The Early Registration’s Albums of the Year (So Far)

20. Wild Beasts – Present Tense

Released: February 24, 2014

In an unusual move Wild Beasts released their fourth studio album and its first single “Wanderlust” on the same day, but this is not to say that “Wanderlust” is the only track worth listening to on the album. In fact, if you chose to go with the single over the album on day one, you likely found yourself out $1.99, when you later decided to buy the entire project. Wild Beasts, an English indie rock band, have been together for nearly a decade and are at the peak of their career since the release of Present Tense. If you are an Arctic Monkeys fan, not to say the groups are one in the same, you will likely love Wild Beasts.

19. Warpaint – Warpaint

Released: January 17, 2014

The Los Angeles indie rock band formed in 2004, but released their self-titled album Warpaint just this year. While the groups writing never used to come from the bottom-up, this project was the bands first time writing songs together and it paid off. While it is understandable why this album is very interesting, if you do not dislike it, it is likely that you love it.

18. Gordon Voidwell – Bad Études

Released: February 7, 2014

Hailing from Minnesota, Gordon Voidwell provides a unique sound to R&B, and continues to do this with his mixtape Bad Etudes.
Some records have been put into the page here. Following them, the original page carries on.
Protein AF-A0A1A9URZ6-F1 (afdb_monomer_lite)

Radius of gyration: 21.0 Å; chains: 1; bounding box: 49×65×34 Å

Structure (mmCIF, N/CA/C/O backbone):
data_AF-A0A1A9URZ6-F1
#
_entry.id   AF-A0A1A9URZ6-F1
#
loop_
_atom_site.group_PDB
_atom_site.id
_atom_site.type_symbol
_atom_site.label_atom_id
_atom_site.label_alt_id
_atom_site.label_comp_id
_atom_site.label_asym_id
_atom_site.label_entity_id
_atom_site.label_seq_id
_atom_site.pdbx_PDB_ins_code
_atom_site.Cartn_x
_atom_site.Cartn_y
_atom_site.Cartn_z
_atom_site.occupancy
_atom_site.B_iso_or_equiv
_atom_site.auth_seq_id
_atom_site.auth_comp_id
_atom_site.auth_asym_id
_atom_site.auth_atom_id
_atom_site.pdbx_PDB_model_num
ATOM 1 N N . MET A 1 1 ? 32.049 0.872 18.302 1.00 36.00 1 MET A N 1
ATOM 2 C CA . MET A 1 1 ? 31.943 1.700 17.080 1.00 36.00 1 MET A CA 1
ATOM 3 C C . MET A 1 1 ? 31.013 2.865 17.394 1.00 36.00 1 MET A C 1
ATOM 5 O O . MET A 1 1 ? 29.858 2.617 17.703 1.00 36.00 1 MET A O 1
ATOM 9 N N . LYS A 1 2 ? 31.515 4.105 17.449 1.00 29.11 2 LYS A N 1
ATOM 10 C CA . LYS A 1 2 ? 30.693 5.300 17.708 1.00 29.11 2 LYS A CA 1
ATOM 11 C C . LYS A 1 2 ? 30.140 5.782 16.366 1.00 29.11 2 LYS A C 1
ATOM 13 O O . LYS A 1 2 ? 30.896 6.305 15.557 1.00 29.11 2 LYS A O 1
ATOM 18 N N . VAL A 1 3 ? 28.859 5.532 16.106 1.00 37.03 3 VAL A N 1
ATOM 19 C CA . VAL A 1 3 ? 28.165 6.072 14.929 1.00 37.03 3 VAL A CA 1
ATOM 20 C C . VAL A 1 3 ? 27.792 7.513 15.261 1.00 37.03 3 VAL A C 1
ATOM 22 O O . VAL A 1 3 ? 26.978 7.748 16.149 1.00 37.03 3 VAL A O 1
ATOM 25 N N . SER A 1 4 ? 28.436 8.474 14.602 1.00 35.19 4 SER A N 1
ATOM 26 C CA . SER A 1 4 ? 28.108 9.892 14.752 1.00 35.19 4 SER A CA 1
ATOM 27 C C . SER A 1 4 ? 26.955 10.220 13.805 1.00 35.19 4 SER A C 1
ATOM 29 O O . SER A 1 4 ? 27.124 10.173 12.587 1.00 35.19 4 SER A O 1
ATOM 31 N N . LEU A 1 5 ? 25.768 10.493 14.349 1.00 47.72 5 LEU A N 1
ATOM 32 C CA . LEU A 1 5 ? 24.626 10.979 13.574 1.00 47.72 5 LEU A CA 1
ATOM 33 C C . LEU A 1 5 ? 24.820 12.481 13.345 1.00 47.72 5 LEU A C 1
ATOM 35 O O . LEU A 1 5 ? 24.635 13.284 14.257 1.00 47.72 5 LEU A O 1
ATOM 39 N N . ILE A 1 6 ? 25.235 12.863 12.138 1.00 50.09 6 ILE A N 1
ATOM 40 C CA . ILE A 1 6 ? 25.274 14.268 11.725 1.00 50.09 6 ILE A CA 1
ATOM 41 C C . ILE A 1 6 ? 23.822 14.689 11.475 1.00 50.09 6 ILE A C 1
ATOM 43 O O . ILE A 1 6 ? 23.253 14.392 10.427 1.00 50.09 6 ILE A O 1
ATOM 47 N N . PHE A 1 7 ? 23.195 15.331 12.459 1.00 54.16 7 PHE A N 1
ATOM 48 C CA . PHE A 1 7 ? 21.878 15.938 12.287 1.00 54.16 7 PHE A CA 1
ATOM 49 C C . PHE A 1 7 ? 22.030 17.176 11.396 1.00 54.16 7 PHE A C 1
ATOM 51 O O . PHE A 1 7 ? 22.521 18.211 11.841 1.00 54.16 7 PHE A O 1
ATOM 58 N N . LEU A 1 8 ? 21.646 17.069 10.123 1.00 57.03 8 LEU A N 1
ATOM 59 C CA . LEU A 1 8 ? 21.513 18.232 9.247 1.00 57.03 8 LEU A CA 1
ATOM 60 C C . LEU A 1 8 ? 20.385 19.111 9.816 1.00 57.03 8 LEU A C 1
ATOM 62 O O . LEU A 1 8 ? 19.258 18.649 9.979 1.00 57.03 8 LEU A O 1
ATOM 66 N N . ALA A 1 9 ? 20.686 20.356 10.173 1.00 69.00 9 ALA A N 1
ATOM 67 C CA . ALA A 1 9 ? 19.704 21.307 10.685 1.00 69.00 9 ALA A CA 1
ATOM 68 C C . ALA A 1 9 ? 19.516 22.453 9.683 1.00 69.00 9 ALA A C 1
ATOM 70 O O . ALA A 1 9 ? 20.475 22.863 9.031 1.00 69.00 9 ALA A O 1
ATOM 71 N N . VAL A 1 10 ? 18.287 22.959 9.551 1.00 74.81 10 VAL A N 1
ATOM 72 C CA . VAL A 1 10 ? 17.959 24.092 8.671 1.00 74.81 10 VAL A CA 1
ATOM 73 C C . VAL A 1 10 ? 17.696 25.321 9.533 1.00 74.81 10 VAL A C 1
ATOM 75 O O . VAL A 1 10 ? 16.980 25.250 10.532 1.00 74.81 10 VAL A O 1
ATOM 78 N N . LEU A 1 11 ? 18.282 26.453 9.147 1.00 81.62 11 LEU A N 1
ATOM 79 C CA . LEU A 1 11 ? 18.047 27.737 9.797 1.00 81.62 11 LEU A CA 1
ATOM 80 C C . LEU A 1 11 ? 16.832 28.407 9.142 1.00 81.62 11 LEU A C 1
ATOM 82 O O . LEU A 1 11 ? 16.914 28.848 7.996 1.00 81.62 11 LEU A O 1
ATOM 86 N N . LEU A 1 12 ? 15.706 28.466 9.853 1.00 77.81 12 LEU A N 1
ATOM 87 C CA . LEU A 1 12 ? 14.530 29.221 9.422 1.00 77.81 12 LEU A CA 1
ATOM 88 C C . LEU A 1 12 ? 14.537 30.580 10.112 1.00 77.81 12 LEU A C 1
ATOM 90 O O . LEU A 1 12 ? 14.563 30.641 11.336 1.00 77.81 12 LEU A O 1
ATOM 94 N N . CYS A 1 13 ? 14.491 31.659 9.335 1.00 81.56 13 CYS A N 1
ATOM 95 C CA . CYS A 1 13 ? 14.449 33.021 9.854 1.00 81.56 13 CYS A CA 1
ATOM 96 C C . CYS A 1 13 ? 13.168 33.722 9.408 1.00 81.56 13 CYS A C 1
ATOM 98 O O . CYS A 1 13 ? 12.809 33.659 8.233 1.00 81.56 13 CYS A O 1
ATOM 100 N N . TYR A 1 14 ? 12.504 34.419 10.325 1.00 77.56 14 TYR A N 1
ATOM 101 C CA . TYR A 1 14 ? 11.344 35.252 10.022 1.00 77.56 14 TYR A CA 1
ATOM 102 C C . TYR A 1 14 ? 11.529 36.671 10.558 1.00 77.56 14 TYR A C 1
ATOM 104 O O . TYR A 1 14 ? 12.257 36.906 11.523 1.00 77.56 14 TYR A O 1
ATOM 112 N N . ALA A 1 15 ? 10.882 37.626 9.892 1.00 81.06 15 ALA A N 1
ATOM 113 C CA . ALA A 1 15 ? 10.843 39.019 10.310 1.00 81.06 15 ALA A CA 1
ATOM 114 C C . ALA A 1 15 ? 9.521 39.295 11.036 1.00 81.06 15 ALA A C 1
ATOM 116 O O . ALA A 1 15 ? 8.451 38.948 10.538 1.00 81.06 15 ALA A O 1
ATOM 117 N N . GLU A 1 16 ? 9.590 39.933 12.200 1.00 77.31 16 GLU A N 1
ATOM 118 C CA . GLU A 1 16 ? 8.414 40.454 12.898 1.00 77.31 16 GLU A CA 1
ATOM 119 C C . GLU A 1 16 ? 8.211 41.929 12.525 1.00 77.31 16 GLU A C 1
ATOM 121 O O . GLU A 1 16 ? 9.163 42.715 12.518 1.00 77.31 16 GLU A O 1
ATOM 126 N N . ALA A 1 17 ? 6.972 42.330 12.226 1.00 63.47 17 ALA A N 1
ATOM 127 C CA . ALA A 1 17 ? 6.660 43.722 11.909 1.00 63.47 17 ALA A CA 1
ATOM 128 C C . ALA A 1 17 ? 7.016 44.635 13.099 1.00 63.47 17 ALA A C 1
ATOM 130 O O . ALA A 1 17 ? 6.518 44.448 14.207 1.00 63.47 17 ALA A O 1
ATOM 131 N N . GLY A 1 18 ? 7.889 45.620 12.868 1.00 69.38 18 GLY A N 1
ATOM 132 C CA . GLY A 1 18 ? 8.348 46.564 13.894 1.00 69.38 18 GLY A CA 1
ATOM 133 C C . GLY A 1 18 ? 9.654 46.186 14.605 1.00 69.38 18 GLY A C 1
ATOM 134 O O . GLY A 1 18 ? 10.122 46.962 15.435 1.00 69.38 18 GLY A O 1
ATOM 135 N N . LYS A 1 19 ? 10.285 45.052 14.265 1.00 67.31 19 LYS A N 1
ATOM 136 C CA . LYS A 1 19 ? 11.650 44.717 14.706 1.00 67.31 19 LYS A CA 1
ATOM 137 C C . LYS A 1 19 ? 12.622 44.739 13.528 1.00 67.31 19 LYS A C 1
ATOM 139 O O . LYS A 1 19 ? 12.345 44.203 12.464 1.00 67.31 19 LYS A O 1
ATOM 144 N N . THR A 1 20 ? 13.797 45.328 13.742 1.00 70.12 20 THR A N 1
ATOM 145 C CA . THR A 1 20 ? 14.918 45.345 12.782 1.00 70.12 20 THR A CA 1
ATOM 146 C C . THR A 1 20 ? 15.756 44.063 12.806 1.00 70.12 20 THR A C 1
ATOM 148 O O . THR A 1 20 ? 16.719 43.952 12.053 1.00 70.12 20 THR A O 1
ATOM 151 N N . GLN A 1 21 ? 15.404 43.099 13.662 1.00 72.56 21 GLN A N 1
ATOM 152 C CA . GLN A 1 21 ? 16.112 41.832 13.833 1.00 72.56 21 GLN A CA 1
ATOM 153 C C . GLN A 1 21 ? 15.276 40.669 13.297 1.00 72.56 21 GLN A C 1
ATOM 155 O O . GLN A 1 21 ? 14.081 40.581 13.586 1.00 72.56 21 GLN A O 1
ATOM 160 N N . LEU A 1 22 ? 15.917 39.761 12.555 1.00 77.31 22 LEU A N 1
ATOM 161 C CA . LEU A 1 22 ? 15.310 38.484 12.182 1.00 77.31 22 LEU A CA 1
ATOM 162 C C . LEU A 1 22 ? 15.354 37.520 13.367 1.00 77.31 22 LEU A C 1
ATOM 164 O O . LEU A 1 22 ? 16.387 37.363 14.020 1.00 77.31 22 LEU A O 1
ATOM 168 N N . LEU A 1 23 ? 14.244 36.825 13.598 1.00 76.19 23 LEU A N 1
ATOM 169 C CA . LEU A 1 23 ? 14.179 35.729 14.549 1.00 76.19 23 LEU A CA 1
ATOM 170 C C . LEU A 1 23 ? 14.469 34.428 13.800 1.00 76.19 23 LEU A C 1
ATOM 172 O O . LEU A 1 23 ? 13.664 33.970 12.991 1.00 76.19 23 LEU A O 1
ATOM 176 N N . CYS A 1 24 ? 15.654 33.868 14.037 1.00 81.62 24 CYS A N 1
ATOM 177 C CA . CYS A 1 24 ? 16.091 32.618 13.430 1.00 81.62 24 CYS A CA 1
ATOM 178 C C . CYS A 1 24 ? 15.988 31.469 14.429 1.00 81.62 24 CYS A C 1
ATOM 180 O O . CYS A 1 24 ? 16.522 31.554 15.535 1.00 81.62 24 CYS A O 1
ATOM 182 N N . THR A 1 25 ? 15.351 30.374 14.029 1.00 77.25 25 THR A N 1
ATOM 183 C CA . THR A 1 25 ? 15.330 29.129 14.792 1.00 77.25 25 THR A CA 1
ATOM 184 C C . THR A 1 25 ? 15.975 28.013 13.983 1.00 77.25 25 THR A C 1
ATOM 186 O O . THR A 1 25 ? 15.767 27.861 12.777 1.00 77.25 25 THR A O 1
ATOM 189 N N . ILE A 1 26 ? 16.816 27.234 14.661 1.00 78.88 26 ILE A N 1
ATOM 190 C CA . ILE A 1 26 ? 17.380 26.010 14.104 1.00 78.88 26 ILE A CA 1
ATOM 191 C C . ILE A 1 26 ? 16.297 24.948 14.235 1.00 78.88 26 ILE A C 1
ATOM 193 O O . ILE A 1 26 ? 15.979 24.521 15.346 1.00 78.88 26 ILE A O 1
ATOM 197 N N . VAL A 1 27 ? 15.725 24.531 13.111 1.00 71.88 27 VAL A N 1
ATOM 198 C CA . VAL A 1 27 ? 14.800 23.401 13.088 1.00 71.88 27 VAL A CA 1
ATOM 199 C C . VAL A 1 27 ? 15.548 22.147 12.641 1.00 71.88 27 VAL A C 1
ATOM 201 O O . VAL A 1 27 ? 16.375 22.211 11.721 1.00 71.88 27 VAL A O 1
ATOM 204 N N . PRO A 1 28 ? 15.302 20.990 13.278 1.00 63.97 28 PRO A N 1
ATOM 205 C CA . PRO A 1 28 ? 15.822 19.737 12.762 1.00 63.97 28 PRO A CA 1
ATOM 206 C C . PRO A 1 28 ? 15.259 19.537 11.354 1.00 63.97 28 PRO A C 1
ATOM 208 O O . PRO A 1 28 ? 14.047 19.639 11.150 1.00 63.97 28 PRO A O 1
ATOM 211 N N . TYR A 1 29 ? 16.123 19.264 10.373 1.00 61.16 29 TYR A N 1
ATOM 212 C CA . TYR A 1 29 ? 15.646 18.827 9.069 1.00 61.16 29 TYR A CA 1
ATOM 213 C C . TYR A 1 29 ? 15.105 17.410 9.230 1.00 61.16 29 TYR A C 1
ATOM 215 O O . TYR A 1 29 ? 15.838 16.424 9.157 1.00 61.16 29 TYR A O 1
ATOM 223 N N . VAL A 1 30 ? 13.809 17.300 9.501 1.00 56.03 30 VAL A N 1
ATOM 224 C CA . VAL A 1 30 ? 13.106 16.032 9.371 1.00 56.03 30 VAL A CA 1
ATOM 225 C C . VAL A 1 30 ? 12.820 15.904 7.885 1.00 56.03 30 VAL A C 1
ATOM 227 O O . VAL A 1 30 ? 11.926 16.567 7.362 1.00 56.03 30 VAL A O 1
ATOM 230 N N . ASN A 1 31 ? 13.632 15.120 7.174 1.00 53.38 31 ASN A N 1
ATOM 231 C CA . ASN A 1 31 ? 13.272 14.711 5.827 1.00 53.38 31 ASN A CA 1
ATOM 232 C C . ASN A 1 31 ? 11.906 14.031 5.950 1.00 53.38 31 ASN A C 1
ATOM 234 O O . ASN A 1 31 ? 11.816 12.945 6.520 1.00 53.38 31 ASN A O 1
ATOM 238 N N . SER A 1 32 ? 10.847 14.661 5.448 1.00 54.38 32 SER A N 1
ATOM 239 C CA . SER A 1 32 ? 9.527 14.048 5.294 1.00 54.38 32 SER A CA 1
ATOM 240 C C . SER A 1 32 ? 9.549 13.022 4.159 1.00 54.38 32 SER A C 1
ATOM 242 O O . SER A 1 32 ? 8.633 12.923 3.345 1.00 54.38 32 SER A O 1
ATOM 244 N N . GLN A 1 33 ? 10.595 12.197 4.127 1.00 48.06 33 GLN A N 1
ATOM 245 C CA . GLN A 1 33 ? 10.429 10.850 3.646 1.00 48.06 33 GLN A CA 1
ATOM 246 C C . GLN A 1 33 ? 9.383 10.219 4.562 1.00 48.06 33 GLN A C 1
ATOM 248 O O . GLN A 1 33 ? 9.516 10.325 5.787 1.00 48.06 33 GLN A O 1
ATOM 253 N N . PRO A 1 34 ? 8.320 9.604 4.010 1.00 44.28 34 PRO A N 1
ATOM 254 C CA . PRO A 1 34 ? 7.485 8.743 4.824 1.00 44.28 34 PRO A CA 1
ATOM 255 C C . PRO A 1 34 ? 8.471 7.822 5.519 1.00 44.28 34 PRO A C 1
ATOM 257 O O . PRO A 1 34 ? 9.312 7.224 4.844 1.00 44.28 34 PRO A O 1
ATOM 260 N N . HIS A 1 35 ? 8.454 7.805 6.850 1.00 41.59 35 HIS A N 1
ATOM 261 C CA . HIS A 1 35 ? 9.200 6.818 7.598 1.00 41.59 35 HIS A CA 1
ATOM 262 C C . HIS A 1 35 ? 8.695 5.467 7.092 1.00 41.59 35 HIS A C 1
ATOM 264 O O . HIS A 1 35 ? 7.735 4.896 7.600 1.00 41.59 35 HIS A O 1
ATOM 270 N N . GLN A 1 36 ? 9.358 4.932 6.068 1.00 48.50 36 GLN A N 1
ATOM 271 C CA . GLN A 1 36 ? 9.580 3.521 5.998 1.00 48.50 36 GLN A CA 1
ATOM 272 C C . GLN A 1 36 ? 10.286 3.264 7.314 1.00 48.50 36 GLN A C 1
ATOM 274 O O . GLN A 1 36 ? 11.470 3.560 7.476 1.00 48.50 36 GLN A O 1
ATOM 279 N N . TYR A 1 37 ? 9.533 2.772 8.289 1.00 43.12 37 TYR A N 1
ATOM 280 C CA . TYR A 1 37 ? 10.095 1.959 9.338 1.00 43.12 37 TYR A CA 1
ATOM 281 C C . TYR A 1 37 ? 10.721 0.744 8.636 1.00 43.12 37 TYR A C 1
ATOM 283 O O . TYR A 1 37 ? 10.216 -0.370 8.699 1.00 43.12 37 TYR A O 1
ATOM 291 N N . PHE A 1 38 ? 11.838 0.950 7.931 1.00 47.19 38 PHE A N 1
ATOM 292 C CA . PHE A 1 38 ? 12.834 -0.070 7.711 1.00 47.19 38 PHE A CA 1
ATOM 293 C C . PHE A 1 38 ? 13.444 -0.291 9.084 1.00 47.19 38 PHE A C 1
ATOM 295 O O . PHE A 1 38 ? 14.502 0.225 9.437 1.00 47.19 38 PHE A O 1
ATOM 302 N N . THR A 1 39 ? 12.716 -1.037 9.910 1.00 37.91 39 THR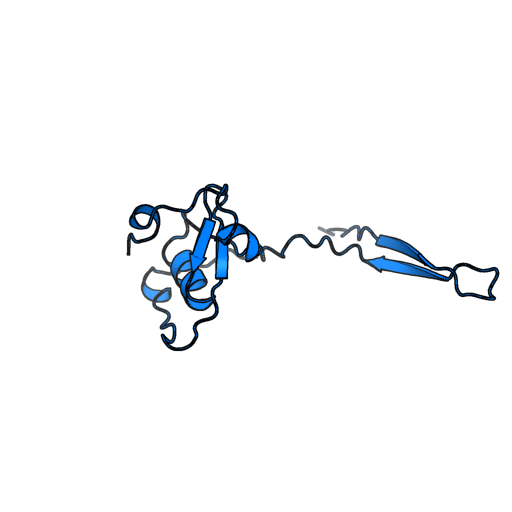 A N 1
ATOM 303 C CA . THR A 1 39 ? 13.325 -1.675 11.054 1.00 37.91 39 THR A CA 1
ATOM 304 C C . THR A 1 39 ? 14.380 -2.598 10.459 1.00 37.91 39 THR A C 1
ATOM 306 O O . THR A 1 39 ? 14.051 -3.611 9.848 1.00 37.91 39 THR A O 1
ATOM 309 N N . THR A 1 40 ? 15.654 -2.273 10.643 1.00 47.03 40 THR A N 1
ATOM 310 C CA . THR A 1 40 ? 16.768 -3.211 10.438 1.00 47.03 40 THR A CA 1
ATOM 311 C C . THR A 1 40 ? 16.740 -4.356 11.453 1.00 47.03 40 THR A C 1
ATOM 313 O O . THR A 1 40 ? 17.639 -5.194 11.473 1.00 47.03 40 THR A O 1
ATOM 316 N N . LYS A 1 41 ? 15.689 -4.447 12.282 1.00 41.62 41 LYS A N 1
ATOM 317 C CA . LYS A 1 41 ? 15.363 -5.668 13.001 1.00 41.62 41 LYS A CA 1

He isn’t Prince, but he does his state proud on this one. Voidwell has improved a lot since his first tape in 2009, and has likely learned a lot by landing some significant collaborations over the years. We are excited to see what he will have in store for his debut album, hopefully within the next couple of years.

17. Ab Soul – These Days

Released: June 24, 2014

These Days… is fantastic in it’s own right. It might be lacking the cohesive, thematic glue of Control System, but it is still somewhat blended and fluent in it’s own right. If it has any underlying theme to it at all, the project’s frequent and excellently executed biblical references and ideas come to mind, with the single “Stigmata” comparing Christ’s physical pain and suffering to the metaphorical struggle of Ab-Soul’s life (“I’m more than a man, I’ve died and rose again/Left these holes in my hands, so you know who I am”) and even the album’s opening track “God’s Reign” has Ab-Soul reflecting on his personal losses and struggles and blaming them on God’s wrath, leaving him “scared to move These Days” as SZA croons on the hook.

Other highlights come from records like “Hunnid Stax” where the more playful side of Soul comes to life, as it is one of his bangers obnoxiously referencing money and sex. Not without a chopped and screwed Lana Del Rey sample and a drug-influenced Mac Miller hook, Schoolboy Q finally jumps in for his own view on these lavish luxuries. “Nevermind That” boasts a well placed and unexpected Rick Ross verse over a droning and scattered trap-influenced beat, “Closure” occupies the emotional crooning song on the album (Control System was not without this either, for example, “Empathy”) and the leaned-out, Tupac-interpolated “Ride Slow” comes equipped with a squeaky verse from Danny Brown and low, spacey uncredited hook from Earl Sweatshirt. The largest highlight of the album is the answer to Kendrick Lamar’s “Ab-Soul’s Outro” off his 2011 project Section.80, where Ab-Soul offered an almost free-verse, spoken-word powerful verse over strings and brass instruments. Kendrick responds with a similarly structured “Kendrick Lamar’s Interlude” on this album, and after a very Kendrick-deprived year, we are blessed with one of the hardest verses Kendrick’s spit in a long time. With bars like, “Be another example, I’ll take the whole industry hostage if I have to/I’ll sabotage this game, a good kid? Yeah that’s only in my mama’s eyes/I seen a dead body at five and that shit made me traumatized”, it’s hard not to appreciate this masterful track. Ab-Soul hops on for a short verse, and boasts “I’m obviously ominous to my competition/and if I ain’t better than Kendrick than nobody is then!”, which is a statement that’s pretty hard to disagree with. – Vikash Dass

16. MØ – No Mythologies To Follow

Released: March 10, 2014

Danish recording artist Mø, gave us a great debut with her album No Mythologies To Follow. The album contains extensive electro production from Diplo, where “Waste of Time” and “Slow Love” really stand out. However, ten tracks on the album is nothing to sleep on. No Mythologies To Follow is easily one of the best electronic albums of 2014.